Jordanian fighter jets yesterday flew over the hometown of a pilot killed by Islamic State militants after ending a mission against militants in Syria, a security official said.
Jordan’s King Abdullah was visiting the pilot’s family at the time of the flyover.
The show of force came two days after the Islamic State, formerly known as the Islamic State of Iraq and the Levant, released a video showing a captured Jordanian pilot being burned alive in a cage.
Photo: AFP
State television had earlier said the fighter jets had completed a mission, without giving the location of their sortie.
However, a security official confirmed to reporters that the mission was in a location in Syria under Islamic State control and Arabiya TV said it was over Raqqa, the group’s de facto capital, in Syria.
The jets “rocked the cowardly terrorists in their holes and hideouts since the morning,” Jordanian Minister of Foreign Affairs Nasser Judeh said on Twitter.
Jordan’s military, which is part of the US-led coalition against the group, has vowed to avenge the killing of 26-year-old pilot Mouath al-Kasaesbeh.
State television showed a somber Abdullah sitting alongside the army chief of staff and senior officials visiting the Kasaesbeh tribal family in Aya, a village near Karak, 100km south of the capital.
The king pointed at the planes as he sat next to the pilot’s father.
Thousands of Jordanians flocked to pay their respects in traditional Arab Bedouin style in a part of the country where influential tribes form an important pillar of the Hashemite rule, supplying the army and security forces with its personnel.
“You are a wise monarch.
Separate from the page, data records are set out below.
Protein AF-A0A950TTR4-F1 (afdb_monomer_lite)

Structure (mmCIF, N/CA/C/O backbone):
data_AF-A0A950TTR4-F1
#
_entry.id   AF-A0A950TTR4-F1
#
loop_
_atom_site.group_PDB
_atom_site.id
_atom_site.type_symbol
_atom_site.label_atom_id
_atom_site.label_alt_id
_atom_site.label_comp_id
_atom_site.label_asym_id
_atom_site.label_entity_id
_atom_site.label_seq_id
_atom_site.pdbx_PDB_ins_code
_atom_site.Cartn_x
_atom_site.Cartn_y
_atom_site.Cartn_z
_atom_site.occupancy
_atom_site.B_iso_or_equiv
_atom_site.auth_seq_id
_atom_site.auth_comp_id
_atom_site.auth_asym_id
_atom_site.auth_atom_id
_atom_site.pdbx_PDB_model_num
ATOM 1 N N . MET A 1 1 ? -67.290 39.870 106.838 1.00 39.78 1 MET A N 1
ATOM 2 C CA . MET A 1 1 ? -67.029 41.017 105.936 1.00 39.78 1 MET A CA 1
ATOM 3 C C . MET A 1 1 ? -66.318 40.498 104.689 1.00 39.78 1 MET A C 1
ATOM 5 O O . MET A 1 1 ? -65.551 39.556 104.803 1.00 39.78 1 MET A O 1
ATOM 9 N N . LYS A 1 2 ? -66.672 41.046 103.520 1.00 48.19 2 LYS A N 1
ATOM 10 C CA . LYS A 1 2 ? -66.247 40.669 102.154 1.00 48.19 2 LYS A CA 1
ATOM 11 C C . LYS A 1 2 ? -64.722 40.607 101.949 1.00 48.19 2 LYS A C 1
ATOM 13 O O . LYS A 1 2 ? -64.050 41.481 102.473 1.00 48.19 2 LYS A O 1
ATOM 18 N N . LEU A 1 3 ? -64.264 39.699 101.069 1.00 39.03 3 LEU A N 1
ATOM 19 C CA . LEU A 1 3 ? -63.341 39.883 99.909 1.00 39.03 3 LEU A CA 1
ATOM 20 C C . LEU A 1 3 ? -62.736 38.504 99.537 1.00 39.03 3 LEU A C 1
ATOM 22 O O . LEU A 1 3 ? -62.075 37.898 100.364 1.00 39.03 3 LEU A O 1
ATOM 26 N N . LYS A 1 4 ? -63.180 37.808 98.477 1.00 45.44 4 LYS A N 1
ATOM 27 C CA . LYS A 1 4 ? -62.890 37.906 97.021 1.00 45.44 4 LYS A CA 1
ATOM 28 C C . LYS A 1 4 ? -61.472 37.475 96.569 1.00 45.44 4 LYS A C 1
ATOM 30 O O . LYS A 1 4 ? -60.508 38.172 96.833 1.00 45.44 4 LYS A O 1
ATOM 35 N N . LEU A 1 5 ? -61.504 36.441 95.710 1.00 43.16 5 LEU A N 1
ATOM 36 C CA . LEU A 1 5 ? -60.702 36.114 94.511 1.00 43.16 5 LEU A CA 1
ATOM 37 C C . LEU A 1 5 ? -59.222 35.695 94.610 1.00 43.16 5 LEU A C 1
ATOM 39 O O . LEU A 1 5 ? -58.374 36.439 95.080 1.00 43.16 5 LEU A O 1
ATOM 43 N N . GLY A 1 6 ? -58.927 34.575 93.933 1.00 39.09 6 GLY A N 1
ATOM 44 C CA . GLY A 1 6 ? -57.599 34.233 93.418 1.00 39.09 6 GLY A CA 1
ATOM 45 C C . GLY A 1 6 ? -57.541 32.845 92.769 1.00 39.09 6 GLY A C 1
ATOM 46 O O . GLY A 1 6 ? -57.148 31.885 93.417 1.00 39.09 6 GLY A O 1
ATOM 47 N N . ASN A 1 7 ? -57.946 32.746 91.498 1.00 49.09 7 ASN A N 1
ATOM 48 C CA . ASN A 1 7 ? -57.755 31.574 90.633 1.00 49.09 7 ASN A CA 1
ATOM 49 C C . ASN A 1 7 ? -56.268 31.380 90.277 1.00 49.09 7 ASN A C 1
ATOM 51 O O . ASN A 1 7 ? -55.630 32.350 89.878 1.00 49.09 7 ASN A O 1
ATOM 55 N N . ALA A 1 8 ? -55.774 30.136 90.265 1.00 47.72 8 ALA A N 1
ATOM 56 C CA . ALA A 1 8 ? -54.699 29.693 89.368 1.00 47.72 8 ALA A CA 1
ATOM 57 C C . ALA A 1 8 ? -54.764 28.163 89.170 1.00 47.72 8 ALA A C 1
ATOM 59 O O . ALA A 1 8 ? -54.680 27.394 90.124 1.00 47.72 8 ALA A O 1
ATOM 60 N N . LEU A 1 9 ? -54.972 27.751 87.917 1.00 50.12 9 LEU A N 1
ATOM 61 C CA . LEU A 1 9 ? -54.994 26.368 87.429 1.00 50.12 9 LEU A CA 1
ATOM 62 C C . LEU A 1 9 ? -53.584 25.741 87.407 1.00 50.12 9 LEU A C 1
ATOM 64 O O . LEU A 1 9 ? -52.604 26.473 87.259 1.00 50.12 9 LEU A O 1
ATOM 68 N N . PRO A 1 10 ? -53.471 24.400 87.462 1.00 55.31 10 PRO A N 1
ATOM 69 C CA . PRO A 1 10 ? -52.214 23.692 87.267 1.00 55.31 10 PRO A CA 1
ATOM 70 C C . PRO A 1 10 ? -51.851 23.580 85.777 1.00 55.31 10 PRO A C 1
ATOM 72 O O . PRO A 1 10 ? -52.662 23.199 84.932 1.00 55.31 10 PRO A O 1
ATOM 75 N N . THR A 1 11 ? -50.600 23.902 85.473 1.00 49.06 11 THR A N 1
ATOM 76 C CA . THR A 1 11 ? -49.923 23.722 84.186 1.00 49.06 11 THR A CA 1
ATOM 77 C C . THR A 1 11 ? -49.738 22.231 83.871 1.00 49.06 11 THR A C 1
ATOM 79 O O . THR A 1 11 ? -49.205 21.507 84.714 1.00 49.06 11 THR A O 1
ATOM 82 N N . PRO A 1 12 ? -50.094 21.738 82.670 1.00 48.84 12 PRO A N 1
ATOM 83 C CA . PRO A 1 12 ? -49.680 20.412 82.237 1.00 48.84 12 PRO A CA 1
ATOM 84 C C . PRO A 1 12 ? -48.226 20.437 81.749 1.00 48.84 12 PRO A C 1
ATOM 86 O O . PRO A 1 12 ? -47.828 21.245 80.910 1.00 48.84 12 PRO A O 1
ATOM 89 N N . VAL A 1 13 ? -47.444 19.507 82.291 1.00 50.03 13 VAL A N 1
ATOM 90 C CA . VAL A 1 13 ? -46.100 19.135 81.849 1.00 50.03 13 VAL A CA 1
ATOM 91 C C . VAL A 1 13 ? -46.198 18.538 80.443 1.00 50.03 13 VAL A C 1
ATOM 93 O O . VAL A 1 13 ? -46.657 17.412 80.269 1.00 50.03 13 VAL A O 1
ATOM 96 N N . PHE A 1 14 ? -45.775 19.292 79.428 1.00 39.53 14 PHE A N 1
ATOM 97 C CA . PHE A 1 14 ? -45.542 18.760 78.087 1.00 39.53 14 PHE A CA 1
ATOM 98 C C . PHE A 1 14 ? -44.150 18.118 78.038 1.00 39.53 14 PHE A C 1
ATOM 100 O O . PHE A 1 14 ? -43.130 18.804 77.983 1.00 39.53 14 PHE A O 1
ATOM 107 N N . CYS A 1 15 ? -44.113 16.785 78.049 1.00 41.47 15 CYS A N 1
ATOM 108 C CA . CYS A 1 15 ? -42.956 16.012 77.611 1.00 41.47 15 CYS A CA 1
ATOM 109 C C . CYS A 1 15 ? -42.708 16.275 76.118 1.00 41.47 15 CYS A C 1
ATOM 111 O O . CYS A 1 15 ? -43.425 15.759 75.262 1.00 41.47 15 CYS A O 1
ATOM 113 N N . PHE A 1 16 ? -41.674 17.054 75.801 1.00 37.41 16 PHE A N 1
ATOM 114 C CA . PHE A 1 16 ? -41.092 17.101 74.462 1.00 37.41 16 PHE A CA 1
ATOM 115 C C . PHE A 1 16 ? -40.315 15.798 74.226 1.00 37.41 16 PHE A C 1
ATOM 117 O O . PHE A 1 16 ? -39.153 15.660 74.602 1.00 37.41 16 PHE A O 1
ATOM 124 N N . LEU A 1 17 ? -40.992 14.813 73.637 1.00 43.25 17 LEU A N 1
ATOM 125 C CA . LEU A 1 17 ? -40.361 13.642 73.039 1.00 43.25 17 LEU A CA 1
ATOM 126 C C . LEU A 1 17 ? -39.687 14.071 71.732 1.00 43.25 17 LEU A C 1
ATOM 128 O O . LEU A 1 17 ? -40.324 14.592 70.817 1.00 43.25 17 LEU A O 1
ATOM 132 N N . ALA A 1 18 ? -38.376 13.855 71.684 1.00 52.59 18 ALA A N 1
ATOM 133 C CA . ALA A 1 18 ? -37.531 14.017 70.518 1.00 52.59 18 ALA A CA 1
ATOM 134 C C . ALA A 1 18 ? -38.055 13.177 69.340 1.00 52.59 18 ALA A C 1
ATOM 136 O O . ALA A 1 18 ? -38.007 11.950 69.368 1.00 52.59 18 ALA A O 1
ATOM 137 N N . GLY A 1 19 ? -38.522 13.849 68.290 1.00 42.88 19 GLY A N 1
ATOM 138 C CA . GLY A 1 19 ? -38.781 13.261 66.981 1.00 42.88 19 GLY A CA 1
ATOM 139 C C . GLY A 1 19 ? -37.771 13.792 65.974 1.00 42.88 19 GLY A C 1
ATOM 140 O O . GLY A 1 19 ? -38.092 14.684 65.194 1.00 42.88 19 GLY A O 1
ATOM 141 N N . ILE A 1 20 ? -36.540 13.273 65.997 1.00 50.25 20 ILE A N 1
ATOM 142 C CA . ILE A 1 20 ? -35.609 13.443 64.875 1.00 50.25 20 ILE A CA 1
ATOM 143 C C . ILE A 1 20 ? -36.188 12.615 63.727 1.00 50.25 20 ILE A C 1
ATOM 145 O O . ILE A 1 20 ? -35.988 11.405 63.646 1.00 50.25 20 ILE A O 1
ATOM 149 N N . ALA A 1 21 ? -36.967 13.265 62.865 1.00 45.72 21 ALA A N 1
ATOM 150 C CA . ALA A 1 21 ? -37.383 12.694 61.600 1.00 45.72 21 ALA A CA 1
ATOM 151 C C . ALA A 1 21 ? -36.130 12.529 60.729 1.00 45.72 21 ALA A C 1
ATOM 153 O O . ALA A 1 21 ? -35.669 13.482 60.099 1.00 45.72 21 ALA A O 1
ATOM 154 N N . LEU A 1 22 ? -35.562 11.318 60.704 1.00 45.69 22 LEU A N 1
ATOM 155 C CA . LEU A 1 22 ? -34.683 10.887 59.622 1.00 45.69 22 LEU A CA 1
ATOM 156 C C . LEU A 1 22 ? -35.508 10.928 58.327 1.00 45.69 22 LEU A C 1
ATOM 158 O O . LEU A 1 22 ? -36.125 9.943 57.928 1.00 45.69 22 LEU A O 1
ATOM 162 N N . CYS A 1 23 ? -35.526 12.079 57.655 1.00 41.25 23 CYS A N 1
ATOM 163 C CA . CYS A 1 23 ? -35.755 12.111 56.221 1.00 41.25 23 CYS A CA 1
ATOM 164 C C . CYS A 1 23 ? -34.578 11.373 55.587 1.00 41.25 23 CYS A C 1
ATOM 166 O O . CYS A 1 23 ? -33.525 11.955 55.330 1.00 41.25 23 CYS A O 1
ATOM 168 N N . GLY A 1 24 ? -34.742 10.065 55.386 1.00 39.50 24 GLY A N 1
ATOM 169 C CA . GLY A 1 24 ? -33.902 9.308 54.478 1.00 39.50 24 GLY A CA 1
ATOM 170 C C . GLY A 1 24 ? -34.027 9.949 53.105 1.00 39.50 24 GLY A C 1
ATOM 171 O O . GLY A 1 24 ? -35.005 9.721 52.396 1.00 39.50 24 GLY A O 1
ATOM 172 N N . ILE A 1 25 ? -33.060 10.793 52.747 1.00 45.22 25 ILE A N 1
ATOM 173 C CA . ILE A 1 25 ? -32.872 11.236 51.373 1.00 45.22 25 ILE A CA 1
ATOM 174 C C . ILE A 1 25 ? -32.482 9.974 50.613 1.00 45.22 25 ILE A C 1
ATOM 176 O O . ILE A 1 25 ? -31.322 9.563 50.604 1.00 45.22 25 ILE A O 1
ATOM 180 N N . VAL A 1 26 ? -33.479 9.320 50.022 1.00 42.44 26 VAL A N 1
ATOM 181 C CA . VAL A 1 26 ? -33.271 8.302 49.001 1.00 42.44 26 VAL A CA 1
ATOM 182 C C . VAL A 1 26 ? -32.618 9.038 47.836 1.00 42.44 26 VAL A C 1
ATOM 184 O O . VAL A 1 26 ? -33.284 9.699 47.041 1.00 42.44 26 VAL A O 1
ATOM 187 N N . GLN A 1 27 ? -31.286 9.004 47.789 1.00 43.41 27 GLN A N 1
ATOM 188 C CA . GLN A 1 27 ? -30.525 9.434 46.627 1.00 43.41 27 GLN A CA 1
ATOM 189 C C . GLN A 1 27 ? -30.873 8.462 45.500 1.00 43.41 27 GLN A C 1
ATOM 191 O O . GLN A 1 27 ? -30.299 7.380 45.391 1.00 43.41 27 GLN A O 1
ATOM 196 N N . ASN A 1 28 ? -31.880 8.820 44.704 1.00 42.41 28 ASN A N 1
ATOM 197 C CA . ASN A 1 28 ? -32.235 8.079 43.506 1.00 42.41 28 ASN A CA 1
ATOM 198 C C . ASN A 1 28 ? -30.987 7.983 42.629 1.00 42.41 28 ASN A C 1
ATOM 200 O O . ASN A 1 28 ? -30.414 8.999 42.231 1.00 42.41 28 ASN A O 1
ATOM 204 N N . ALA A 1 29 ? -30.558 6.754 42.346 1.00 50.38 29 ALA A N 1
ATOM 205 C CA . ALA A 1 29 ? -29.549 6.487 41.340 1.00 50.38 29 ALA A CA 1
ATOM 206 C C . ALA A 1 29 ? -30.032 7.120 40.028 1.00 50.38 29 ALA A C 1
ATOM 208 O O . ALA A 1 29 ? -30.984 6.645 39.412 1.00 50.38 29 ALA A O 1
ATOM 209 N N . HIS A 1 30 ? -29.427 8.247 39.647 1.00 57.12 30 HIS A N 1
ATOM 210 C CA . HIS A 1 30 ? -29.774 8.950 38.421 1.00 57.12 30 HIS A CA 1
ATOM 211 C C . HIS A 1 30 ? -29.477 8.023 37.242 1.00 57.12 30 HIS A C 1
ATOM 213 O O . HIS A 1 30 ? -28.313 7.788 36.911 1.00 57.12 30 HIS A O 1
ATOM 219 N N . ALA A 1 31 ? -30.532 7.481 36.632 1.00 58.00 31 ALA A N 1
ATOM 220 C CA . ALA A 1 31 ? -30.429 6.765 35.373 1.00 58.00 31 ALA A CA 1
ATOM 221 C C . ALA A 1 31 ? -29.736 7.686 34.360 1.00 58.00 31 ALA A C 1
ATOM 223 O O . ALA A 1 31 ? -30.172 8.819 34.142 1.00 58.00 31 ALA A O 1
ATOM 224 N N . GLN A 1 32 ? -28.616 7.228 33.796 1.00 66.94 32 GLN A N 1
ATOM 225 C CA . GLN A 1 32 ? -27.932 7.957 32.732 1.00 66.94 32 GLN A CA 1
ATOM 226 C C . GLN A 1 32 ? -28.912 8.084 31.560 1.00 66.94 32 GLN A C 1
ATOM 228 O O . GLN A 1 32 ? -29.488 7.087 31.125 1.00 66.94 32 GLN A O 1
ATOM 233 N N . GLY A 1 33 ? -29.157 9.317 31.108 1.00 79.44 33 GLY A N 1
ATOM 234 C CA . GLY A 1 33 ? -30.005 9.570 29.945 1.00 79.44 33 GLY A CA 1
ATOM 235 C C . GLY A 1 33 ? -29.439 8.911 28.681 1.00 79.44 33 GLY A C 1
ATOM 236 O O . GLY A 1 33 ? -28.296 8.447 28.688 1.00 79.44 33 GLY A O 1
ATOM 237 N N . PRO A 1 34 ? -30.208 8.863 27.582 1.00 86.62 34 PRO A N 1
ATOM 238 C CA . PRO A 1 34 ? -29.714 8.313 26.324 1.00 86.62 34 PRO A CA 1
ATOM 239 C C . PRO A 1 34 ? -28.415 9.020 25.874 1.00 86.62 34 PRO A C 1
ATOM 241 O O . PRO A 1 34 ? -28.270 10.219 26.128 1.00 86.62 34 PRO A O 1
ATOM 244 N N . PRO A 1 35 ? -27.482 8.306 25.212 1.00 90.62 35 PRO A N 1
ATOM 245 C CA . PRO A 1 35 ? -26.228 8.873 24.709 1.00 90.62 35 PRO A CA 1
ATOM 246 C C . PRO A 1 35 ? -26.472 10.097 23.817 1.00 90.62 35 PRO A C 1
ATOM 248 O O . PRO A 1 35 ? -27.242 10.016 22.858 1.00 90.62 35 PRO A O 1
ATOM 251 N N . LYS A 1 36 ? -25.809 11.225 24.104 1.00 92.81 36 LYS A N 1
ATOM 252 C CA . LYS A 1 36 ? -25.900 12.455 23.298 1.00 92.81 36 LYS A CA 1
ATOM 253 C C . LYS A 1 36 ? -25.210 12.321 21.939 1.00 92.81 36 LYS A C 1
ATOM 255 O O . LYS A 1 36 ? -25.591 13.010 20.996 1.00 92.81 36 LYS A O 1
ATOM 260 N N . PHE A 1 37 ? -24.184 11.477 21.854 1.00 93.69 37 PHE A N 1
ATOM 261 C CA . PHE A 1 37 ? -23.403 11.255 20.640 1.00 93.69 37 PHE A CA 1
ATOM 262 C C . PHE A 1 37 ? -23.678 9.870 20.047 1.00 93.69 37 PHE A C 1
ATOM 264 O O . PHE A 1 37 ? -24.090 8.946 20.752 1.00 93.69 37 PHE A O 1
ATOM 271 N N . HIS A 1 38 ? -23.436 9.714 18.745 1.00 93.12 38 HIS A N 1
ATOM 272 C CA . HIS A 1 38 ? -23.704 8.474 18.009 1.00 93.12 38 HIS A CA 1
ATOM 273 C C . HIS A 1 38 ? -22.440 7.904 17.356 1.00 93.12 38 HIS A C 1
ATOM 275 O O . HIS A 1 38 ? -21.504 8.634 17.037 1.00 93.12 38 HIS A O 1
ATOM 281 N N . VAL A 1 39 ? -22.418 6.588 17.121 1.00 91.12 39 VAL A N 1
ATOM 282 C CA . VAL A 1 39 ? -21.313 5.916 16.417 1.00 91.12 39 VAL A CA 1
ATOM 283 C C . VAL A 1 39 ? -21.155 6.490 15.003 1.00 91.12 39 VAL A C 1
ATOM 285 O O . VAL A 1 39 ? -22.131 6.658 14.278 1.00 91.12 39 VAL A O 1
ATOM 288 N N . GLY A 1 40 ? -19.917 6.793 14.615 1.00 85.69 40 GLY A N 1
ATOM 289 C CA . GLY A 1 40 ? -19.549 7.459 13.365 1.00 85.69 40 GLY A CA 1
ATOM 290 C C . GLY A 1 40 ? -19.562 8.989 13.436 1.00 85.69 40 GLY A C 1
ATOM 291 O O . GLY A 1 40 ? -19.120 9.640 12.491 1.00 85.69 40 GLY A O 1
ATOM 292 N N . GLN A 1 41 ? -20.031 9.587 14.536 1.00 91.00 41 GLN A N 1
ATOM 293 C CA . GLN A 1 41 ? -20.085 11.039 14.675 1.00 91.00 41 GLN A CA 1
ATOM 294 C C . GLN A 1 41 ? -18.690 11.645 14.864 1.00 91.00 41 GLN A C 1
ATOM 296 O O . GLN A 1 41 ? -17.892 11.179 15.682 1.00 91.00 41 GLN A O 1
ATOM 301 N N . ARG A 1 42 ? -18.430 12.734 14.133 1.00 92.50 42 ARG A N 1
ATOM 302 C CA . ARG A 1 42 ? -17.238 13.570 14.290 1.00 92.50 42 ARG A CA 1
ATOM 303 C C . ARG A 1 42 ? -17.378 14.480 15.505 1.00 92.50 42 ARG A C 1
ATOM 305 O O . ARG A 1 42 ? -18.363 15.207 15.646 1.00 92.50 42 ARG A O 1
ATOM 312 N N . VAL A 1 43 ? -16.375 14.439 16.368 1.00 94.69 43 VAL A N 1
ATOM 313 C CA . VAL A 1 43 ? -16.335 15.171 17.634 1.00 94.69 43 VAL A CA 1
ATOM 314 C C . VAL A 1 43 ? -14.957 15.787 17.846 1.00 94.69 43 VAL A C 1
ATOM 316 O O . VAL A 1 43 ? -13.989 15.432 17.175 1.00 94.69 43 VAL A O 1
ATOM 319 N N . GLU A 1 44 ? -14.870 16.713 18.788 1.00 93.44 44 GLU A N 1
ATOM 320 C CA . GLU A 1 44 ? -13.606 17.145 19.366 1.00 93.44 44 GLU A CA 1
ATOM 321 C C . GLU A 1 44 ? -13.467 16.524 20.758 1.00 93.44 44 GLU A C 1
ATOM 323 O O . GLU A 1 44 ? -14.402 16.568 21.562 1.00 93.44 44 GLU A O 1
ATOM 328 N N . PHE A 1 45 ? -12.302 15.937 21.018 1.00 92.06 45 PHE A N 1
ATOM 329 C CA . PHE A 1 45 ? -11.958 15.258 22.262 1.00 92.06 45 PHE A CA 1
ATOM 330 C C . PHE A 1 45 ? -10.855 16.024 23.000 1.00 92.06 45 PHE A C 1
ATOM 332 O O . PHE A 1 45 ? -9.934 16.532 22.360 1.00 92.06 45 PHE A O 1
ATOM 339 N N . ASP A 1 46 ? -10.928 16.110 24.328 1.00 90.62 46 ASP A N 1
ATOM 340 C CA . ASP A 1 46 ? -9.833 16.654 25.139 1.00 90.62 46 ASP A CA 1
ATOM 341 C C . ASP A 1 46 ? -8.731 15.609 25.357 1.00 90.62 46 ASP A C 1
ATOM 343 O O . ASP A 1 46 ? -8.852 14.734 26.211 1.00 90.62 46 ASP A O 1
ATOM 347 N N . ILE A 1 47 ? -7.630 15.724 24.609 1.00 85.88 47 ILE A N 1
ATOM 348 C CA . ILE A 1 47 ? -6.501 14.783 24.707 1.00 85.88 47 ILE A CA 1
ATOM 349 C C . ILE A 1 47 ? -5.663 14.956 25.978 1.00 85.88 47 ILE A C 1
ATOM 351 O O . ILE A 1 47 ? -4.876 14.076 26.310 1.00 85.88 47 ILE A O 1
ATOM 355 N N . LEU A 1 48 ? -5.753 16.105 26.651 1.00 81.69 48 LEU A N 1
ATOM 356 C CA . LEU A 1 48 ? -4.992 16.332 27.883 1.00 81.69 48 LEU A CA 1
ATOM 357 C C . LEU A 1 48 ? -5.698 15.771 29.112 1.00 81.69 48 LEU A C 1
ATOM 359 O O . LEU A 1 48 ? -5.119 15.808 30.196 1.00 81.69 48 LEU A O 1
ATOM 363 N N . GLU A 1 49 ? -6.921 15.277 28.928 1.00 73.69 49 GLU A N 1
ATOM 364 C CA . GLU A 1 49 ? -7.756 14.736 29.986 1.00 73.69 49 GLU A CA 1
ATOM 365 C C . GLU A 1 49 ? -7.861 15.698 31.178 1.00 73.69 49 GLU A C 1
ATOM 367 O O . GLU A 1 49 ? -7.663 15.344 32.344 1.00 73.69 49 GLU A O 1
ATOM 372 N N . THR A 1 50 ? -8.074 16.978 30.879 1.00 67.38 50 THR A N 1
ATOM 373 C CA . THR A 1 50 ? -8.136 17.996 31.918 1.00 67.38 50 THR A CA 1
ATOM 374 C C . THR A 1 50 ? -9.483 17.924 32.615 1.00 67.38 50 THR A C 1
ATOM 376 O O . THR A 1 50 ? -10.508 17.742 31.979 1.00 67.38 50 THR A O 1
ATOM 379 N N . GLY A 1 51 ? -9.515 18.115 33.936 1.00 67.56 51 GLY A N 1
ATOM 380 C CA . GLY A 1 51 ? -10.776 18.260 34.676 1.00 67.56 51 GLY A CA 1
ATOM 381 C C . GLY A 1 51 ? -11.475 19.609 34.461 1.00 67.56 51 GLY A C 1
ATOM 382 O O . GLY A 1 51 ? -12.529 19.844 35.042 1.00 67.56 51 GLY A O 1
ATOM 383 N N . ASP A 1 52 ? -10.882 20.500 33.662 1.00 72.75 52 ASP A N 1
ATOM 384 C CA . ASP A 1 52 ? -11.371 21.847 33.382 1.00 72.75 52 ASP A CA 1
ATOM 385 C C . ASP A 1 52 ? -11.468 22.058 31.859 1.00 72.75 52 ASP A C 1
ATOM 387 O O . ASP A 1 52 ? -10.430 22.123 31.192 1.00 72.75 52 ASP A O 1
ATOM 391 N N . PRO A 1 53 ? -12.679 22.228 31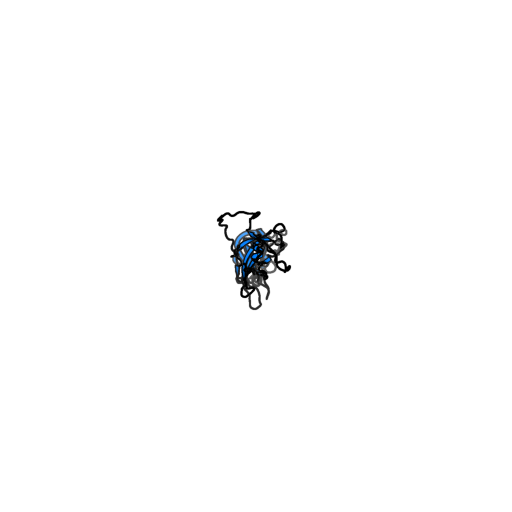.293 1.00 71.38 53 PRO A N 1
ATOM 392 C CA . PRO A 1 53 ? -12.863 22.388 29.853 1.00 71.38 53 PRO A CA 1
ATOM 393 C C . PRO A 1 53 ? -12.166 23.632 29.278 1.00 71.38 53 PRO A C 1
ATOM 395 O O . PRO A 1 53 ? -11.917 23.677 28.072 1.00 71.38 53 PRO A O 1
ATOM 398 N N . ALA A 1 54 ? -11.818 24.631 30.099 1.00 76.88 54 ALA A N 1
ATOM 399 C CA . ALA A 1 54 ? -11.054 25.799 29.658 1.00 76.88 54 ALA A CA 1
ATOM 400 C C . ALA A 1 54 ? -9.572 25.478 29.386 1.00 76.88 54 ALA A C 1
ATOM 402 O O . ALA A 1 54 ? -8.911 26.193 28.632 1.00 76.88 54 ALA A O 1
ATOM 403 N N . ARG A 1 55 ? -9.045 24.402 29.982 1.00 80.06 55 ARG A N 1
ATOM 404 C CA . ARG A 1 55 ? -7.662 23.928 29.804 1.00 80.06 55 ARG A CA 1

These criminals violated the rules of war in Islam and they have no humanity. Even humanity disowns them,” Safi Kasaesbeh, the father of the pilot, told the king.
The king had earlier vowed to wage a “harsh” war against the militants, who control parts of Syria and Iraq, because “this terrorist organization is not only fighting us, but also fighting Islam and its pure values.’’
In a statement on Wednesday, he pledged to hit the militants “hard in the very center of their strongholds.”
Mouath al-Kasaesbeh was captured on Dec. 24 last year when his jet crashed over northern Syria on a mission that was part of the coalition air campaign against the Muslim militants.
In a show of support for the king’s decision to continue the strikes, more than 2,000 Jordanians from across the country gathered at a sit-in in Amman, waving flags and pictures of the dead pilot.
“This is our war more than before” and “Moath’s death made us stronger,” some of the banners read.
“After this barbarism, Jordan is directly threatened and we want our army to do its best to take revenge,” said Mohammad Judeh, a retired military officer. “We want our country to have a clear position that it is in an open war against” the Islamic State.